Data entries:
= = = = =

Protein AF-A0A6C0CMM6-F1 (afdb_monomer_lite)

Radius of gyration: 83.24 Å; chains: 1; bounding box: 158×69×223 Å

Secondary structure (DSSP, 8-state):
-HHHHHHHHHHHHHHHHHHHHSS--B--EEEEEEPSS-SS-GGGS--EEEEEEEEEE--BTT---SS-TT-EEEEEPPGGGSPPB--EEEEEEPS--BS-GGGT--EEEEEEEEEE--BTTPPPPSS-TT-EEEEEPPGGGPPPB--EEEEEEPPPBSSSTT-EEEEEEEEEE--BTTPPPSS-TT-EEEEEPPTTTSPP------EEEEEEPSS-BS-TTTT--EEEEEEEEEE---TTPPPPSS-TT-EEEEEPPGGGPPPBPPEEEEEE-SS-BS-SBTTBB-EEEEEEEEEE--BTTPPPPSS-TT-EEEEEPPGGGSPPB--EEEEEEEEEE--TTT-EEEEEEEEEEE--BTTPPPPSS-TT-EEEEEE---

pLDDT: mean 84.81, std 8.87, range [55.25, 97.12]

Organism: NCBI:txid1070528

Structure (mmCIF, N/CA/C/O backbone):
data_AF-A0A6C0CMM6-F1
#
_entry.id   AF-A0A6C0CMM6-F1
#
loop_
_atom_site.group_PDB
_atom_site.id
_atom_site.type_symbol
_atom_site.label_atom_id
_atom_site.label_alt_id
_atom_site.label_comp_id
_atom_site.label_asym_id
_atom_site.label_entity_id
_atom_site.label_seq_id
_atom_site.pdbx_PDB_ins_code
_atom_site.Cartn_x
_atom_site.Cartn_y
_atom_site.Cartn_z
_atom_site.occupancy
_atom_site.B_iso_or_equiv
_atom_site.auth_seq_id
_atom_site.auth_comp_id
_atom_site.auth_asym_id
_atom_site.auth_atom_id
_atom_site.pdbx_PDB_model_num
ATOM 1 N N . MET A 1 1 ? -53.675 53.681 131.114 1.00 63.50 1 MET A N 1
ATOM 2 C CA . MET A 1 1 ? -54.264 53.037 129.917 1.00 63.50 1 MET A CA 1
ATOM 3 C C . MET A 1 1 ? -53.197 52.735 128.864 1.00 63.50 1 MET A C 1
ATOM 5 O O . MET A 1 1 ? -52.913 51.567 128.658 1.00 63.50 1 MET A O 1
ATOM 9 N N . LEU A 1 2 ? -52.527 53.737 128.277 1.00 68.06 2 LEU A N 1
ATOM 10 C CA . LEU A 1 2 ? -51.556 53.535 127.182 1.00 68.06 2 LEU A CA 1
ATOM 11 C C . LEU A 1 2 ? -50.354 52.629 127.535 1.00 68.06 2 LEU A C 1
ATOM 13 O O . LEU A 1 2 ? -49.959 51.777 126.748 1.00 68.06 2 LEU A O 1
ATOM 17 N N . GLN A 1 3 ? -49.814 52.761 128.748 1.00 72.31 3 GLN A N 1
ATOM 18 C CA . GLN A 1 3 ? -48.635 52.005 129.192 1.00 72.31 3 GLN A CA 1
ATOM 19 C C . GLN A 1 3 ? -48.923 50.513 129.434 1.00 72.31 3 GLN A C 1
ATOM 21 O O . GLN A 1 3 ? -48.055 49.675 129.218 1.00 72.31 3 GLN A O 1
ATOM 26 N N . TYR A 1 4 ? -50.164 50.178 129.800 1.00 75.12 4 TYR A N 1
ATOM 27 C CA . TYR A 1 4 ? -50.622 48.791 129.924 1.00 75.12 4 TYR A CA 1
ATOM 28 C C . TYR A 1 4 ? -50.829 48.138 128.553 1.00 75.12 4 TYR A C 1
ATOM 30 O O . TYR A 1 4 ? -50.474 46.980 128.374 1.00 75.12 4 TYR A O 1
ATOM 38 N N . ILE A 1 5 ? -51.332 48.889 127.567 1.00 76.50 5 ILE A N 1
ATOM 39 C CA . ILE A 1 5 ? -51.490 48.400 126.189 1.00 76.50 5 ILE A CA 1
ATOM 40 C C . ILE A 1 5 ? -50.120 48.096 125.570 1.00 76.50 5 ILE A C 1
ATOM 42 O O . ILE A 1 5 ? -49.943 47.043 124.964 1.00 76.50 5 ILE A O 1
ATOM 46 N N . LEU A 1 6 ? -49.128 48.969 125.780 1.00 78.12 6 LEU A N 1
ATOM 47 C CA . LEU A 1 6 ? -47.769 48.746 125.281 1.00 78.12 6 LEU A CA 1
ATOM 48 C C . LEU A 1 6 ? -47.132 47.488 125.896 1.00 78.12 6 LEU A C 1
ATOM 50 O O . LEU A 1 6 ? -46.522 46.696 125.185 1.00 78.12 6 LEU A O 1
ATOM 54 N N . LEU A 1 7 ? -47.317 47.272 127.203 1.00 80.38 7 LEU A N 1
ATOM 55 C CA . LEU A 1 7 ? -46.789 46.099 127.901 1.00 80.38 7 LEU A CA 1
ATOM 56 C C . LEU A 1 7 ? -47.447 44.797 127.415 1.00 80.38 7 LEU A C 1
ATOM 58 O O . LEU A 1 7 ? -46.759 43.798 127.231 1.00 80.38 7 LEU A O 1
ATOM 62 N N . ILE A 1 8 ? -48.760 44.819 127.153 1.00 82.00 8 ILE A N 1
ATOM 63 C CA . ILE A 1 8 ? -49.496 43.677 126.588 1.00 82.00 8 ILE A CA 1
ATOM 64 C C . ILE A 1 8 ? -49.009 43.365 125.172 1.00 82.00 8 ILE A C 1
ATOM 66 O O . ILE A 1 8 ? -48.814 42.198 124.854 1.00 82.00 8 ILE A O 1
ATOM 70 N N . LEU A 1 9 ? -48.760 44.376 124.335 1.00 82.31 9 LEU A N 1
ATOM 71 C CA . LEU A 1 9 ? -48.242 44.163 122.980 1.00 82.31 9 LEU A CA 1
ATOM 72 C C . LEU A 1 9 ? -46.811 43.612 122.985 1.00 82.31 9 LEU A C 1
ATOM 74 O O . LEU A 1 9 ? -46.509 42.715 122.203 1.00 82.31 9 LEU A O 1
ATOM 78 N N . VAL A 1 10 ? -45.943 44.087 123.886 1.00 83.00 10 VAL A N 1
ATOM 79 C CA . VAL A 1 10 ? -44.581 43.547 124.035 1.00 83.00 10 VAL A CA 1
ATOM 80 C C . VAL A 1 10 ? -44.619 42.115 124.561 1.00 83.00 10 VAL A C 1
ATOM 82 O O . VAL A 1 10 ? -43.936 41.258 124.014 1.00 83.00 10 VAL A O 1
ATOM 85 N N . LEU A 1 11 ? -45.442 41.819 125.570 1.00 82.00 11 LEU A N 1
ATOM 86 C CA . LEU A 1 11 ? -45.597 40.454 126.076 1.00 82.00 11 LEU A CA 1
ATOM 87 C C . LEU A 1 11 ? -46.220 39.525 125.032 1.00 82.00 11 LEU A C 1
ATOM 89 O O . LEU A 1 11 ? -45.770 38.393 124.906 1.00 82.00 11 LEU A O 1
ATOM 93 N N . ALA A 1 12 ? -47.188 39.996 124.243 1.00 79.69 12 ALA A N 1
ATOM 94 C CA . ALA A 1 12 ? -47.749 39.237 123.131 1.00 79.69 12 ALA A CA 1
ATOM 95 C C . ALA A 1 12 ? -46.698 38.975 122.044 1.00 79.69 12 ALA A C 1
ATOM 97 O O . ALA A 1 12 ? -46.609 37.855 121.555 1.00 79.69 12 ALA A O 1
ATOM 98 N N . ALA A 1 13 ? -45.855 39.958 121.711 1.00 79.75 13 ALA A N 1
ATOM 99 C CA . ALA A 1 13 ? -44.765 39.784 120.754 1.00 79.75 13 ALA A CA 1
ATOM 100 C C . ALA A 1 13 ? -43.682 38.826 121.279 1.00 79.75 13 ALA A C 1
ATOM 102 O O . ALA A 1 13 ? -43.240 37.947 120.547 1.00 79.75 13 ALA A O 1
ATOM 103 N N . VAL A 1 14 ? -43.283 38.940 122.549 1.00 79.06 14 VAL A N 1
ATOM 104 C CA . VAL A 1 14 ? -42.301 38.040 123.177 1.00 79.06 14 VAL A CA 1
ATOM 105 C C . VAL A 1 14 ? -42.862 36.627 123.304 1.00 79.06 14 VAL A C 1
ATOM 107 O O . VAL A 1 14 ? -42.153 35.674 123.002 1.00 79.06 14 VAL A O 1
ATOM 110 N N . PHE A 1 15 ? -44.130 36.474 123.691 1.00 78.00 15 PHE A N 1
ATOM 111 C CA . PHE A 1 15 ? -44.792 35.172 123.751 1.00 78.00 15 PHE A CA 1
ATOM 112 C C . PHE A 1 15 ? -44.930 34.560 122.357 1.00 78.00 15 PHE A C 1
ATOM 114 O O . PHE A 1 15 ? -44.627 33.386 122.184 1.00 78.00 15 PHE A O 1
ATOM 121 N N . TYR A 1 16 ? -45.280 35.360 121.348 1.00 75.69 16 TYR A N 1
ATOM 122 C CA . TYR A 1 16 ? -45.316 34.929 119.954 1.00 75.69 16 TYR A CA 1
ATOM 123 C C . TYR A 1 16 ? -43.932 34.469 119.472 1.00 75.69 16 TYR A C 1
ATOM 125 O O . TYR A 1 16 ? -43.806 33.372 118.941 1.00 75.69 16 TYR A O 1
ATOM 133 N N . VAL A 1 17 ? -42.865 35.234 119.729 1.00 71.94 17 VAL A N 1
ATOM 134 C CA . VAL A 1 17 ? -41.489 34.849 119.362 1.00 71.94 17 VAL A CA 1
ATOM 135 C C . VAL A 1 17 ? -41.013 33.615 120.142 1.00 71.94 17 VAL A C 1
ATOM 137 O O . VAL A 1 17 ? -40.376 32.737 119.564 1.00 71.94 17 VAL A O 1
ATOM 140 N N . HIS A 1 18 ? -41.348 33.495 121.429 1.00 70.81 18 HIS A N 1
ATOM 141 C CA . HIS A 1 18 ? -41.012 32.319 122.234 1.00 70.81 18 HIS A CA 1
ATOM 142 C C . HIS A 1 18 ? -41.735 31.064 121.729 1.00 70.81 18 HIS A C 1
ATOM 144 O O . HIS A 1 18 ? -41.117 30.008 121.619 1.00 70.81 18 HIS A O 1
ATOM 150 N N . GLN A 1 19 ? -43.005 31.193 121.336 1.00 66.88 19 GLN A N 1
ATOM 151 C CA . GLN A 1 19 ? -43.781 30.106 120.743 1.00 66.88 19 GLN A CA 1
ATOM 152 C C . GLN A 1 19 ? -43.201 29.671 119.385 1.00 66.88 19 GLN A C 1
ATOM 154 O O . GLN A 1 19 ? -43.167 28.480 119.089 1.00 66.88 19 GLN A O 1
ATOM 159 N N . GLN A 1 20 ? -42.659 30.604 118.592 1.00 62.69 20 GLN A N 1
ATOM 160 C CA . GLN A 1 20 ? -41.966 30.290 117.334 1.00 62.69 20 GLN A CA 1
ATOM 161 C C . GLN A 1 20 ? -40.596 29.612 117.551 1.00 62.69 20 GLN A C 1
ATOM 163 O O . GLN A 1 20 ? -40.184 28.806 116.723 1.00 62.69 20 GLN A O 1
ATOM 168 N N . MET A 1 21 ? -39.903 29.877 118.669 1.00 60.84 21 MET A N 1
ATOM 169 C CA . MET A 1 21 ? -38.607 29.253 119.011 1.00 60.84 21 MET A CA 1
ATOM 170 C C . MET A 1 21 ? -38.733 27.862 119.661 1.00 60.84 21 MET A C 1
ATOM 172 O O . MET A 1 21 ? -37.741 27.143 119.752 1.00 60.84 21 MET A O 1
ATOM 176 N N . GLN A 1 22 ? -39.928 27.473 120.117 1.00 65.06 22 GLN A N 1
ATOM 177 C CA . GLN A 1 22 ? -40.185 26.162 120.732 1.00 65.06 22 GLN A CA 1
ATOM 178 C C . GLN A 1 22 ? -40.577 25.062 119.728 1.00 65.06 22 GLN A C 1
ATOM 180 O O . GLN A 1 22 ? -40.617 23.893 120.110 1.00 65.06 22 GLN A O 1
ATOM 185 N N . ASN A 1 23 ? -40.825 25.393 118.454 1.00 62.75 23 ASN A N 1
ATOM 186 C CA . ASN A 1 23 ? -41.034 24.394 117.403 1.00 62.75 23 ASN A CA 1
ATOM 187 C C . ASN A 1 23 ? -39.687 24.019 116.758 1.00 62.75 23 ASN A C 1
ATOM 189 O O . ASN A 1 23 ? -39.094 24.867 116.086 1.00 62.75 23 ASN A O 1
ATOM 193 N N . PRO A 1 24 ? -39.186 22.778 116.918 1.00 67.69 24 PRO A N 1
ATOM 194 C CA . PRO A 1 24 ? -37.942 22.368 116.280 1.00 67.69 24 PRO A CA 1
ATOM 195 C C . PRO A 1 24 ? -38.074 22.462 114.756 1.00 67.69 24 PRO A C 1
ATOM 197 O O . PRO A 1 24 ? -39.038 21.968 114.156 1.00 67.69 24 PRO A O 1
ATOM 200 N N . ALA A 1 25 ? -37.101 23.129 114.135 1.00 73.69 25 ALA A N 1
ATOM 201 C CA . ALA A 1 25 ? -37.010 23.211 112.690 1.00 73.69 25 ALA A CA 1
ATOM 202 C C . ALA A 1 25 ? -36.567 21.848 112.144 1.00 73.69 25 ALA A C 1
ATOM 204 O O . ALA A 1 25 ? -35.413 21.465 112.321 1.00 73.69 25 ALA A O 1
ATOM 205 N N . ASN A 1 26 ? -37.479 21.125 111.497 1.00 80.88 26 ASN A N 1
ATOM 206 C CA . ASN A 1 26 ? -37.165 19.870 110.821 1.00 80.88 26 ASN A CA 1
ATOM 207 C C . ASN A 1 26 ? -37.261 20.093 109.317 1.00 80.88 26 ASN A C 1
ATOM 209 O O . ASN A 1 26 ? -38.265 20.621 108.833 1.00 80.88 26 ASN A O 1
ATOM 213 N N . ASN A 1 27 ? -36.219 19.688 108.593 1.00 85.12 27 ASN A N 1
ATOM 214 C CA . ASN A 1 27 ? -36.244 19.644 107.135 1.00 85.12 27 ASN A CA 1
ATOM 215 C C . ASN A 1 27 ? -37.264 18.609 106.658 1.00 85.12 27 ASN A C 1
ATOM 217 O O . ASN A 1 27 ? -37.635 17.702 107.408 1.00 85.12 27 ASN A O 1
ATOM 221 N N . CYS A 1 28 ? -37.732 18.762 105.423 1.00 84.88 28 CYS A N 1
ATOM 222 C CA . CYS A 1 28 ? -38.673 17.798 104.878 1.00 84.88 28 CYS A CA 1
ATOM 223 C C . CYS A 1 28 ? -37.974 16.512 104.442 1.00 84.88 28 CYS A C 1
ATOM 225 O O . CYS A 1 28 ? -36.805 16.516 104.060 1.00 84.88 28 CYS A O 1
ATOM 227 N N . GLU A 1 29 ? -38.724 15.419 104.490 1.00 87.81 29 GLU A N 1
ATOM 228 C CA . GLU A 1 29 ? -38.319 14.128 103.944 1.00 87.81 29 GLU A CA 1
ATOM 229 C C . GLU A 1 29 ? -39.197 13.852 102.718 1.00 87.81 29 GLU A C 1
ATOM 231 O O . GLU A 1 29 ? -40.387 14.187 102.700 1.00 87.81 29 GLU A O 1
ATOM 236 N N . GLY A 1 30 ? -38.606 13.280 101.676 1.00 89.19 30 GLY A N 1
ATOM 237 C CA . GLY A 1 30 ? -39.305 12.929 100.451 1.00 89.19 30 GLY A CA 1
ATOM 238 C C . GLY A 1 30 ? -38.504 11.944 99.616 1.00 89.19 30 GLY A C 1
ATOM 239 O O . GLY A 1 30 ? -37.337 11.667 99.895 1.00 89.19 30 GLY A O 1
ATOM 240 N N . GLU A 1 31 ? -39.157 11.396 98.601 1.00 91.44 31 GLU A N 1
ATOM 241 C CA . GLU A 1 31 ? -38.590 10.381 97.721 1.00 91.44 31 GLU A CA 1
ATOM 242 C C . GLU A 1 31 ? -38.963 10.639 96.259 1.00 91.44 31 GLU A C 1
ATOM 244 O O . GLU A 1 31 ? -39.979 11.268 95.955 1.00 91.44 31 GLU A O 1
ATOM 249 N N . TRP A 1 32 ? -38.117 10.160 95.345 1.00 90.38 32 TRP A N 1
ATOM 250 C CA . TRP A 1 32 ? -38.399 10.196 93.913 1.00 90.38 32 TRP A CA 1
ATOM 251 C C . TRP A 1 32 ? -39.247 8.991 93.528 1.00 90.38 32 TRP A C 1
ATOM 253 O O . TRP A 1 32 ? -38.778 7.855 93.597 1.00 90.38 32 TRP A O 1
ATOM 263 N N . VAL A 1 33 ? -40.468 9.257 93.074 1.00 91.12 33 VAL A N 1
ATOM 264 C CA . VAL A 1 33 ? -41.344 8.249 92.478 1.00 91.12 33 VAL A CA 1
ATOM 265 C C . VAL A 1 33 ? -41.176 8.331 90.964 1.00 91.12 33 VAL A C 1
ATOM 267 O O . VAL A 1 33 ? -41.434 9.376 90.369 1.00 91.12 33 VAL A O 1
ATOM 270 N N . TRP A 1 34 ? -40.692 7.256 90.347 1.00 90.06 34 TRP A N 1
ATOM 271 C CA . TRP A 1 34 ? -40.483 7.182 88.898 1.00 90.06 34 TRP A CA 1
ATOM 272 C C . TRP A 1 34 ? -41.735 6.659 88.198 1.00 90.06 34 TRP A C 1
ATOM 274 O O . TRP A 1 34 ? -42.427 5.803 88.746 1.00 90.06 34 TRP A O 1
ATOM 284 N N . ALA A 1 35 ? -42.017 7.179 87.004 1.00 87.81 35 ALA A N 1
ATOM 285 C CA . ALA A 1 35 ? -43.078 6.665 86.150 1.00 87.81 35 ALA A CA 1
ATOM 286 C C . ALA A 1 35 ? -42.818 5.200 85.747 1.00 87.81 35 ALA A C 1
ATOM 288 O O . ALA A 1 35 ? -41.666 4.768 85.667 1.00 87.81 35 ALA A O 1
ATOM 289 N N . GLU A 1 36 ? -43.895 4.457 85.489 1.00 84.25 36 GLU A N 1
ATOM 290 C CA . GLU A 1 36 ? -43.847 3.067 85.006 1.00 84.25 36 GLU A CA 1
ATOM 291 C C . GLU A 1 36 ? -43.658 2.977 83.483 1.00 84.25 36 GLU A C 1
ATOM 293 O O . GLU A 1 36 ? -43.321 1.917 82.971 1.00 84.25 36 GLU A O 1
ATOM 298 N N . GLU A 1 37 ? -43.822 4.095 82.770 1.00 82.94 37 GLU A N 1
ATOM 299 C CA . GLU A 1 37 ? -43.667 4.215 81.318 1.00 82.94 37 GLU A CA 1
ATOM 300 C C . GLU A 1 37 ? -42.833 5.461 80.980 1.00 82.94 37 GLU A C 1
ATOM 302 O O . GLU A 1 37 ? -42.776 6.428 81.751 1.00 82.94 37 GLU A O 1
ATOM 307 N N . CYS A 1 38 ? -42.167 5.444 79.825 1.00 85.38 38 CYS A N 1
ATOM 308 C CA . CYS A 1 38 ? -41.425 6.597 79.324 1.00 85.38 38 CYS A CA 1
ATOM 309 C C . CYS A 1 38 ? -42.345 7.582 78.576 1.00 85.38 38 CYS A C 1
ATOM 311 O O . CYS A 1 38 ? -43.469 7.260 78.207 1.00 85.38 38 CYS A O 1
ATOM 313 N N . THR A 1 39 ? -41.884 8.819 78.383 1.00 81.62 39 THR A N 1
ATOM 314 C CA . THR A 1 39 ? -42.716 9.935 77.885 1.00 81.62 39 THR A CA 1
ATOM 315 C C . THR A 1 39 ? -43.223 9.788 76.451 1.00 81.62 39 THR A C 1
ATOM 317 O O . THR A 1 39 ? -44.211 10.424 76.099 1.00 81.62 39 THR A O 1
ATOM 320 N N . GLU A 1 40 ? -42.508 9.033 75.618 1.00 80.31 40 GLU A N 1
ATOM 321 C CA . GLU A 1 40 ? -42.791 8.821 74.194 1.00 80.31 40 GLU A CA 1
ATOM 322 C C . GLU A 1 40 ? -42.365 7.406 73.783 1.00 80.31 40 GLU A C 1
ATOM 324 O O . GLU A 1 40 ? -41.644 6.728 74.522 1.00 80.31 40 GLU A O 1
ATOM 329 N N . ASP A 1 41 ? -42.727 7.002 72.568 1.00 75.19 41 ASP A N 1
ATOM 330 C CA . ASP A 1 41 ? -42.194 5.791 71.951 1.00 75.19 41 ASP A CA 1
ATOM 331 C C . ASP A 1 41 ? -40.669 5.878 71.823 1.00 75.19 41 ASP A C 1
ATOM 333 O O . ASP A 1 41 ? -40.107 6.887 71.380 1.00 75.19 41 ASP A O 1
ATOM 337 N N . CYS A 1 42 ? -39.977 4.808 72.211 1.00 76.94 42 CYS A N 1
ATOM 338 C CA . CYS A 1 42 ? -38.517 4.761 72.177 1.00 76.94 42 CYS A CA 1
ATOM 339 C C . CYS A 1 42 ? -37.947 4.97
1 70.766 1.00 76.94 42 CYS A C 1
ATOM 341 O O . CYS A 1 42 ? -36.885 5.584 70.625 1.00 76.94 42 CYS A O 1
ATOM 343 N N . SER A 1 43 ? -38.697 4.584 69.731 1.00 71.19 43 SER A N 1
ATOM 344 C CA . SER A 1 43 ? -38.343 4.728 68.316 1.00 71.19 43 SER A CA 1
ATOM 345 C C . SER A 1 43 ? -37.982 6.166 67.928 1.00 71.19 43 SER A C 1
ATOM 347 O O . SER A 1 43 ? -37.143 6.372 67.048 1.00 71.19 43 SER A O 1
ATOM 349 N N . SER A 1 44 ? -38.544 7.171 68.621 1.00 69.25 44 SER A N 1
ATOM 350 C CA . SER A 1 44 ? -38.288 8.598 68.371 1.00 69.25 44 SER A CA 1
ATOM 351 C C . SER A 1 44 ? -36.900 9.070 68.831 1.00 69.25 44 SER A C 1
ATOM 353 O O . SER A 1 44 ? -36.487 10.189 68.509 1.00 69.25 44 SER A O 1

= = = = =

### Problem to work on:
From the entries above, give again exactly the lines running from the line with "data_AF-A0A6C0CMM6-F1" to the line with "ATOM 9 N N ."; include both of those lines.

### Worked solution:
data_AF-A0A6C0CMM6-F1
#
_entry.id   AF-A0A6C0CMM6-F1
#
loop_
_atom_site.group_PDB
_atom_site.id
_atom_site.type_symbol
_atom_site.label_atom_id
_atom_site.label_alt_id
_atom_site.label_comp_id
_atom_site.label_asym_id
_atom_site.label_entity_id
_atom_site.label_seq_id
_atom_site.pdbx_PDB_ins_code
_atom_site.Cartn_x
_atom_site.Cartn_y
_atom_site.Cartn_z
_atom_site.occupancy
_atom_site.B_iso_or_equiv
_atom_site.auth_seq_id
_atom_site.auth_comp_id
_atom_site.auth_asym_id
_atom_site.auth_atom_id
_atom_site.pdbx_PDB_model_num
ATOM 1 N N . MET A 1 1 ? -53.675 53.681 131.114 1.00 63.50 1 MET A N 1
ATOM 2 C CA . MET A 1 1 ? -54.264 53.037 129.917 1.00 63.50 1 MET A CA 1
ATOM 3 C C . MET A 1 1 ? -53.197 52.735 128.864 1.00 63.50 1 MET A C 1
ATOM 5 O O . MET A 1 1 ? -52.913 51.567 128.658 1.00 63.50 1 MET A O 1
ATOM 9 N N . LEU A 1 2 ? -52.527 53.737 128.277 1.00 68.06 2 LEU A N 1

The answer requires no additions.